**Dataset excerpts:**
▬▬▬▬▬▬▬▬▬▬

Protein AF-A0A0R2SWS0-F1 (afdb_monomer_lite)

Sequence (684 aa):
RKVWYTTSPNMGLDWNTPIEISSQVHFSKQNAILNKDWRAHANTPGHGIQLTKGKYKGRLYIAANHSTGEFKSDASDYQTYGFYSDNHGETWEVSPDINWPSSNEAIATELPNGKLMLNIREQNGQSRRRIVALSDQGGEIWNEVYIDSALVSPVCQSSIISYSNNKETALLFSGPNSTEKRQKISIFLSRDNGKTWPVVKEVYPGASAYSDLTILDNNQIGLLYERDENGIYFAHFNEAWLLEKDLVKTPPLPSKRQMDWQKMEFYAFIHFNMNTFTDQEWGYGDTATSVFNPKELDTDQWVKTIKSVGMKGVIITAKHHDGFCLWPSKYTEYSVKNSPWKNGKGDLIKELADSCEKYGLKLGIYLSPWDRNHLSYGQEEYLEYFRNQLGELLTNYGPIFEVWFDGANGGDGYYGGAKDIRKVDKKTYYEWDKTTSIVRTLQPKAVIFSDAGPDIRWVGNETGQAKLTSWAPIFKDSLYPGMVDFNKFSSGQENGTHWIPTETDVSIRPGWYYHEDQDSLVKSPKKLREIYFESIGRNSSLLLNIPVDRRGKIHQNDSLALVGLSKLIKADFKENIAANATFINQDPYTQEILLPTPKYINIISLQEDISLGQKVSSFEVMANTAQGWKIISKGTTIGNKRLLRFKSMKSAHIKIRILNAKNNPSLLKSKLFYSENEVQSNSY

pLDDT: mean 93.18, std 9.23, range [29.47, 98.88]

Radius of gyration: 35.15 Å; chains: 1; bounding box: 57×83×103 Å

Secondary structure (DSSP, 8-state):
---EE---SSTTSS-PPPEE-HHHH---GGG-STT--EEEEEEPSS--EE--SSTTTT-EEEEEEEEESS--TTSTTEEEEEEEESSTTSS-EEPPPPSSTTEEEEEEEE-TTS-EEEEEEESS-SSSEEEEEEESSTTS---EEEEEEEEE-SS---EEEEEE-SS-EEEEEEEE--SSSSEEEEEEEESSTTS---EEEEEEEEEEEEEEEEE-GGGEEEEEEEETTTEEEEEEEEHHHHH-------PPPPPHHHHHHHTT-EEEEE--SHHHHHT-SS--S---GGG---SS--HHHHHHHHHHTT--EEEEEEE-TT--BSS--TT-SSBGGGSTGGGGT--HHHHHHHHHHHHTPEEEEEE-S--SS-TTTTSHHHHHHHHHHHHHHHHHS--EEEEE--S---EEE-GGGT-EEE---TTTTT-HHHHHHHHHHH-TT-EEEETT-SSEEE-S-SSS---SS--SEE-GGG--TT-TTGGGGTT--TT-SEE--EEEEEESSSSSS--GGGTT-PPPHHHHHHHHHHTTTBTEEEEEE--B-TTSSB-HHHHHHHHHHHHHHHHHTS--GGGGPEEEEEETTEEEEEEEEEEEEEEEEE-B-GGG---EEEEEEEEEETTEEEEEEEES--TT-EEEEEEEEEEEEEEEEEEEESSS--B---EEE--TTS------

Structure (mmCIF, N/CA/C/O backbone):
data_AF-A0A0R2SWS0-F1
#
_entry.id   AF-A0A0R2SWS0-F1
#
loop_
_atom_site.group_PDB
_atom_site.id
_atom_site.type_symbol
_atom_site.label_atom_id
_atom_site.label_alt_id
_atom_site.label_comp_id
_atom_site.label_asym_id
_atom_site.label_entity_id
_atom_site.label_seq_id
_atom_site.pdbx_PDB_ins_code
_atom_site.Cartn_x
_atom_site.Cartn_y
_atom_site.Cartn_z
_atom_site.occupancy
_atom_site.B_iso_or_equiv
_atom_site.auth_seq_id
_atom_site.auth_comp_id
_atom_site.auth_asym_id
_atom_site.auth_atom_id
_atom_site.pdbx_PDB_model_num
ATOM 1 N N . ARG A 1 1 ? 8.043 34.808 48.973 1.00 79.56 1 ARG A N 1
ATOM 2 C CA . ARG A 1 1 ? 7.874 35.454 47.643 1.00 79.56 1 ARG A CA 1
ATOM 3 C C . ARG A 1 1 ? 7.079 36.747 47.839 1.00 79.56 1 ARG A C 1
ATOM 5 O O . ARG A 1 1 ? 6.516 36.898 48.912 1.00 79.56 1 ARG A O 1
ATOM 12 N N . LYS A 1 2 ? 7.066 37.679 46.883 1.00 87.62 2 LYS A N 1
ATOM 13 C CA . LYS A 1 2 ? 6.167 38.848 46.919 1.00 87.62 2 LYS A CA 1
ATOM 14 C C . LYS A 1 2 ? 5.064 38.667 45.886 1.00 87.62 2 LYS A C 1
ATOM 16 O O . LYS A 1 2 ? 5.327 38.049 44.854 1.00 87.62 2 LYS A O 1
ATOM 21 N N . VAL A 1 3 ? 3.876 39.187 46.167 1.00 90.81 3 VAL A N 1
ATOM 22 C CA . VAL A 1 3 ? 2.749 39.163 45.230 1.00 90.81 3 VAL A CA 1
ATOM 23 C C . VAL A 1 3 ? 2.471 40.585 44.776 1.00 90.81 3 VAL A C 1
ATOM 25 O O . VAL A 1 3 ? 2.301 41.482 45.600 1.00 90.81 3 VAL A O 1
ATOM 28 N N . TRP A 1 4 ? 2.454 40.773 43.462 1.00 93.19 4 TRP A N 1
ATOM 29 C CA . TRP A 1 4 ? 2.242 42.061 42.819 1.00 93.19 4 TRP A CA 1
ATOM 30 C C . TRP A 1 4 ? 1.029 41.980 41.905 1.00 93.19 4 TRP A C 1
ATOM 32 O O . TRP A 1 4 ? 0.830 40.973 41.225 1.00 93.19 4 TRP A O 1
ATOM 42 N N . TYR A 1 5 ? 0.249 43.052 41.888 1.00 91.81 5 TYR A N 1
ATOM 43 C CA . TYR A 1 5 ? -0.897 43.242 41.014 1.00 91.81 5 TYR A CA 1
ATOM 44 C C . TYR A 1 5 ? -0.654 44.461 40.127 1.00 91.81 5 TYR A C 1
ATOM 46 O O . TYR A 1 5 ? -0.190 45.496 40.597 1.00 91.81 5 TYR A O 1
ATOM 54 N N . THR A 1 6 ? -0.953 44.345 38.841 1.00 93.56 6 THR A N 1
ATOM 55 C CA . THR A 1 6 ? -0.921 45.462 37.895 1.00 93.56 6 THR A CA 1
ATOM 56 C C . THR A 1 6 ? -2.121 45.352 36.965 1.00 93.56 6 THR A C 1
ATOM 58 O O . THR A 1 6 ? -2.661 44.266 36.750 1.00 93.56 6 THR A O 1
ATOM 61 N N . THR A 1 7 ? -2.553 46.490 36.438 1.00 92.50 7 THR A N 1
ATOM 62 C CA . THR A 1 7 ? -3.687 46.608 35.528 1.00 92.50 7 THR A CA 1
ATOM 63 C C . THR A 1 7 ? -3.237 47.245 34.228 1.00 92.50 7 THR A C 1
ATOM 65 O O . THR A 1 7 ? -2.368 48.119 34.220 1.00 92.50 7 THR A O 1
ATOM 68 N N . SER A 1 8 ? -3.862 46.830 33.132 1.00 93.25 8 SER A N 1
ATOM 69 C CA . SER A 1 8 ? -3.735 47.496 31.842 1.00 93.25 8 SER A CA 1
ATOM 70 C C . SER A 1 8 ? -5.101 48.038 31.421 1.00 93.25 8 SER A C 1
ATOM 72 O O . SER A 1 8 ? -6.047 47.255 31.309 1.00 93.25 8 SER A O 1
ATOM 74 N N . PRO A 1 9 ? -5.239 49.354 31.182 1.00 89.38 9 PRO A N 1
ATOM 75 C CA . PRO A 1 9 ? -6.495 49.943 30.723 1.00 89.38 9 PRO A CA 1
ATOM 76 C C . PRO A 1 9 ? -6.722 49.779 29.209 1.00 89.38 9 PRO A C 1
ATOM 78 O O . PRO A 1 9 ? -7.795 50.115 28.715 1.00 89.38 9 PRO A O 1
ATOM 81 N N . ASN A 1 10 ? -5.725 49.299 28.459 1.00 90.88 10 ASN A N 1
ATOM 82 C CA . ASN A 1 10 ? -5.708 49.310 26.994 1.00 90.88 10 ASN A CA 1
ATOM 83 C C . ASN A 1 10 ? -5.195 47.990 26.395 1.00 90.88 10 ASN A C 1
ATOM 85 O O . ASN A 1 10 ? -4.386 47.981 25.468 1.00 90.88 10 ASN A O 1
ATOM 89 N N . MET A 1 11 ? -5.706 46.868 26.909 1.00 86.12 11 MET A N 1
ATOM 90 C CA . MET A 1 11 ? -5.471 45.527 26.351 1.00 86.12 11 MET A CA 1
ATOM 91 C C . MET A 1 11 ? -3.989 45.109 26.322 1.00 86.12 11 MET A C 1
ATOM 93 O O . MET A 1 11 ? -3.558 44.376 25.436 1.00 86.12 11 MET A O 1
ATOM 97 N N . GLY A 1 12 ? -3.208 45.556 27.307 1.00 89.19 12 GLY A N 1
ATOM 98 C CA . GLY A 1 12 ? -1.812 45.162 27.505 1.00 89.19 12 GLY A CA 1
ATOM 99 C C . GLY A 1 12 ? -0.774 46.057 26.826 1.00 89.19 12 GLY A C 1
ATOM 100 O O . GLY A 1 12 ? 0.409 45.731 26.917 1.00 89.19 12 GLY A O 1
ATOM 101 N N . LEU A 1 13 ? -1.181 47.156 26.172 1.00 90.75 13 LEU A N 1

▬▬▬▬▬▬▬▬▬▬

**Task details:** Using only the entries above, output the line with "ATOM 5 O O .", the line with "ATOM 14 C C", and all lines between them, exactly as they stand.

**Response area:**
ATOM 5 O O . ARG A 1 1 ? 6.516 36.898 48.912 1.00 79.56 1 ARG A O 1
ATOM 12 N N . LYS A 1 2 ? 7.066 37.679 46.883 1.00 87.62 2 LYS A N 1
ATOM 13 C CA . LYS A 1 2 ? 6.167 38.848 46.919 1.00 87.62 2 LYS A CA 1
ATOM 14 C C . LYS A 1 2 ? 5.064 38.667 45.886 1.00 87.62 2 LYS A C 1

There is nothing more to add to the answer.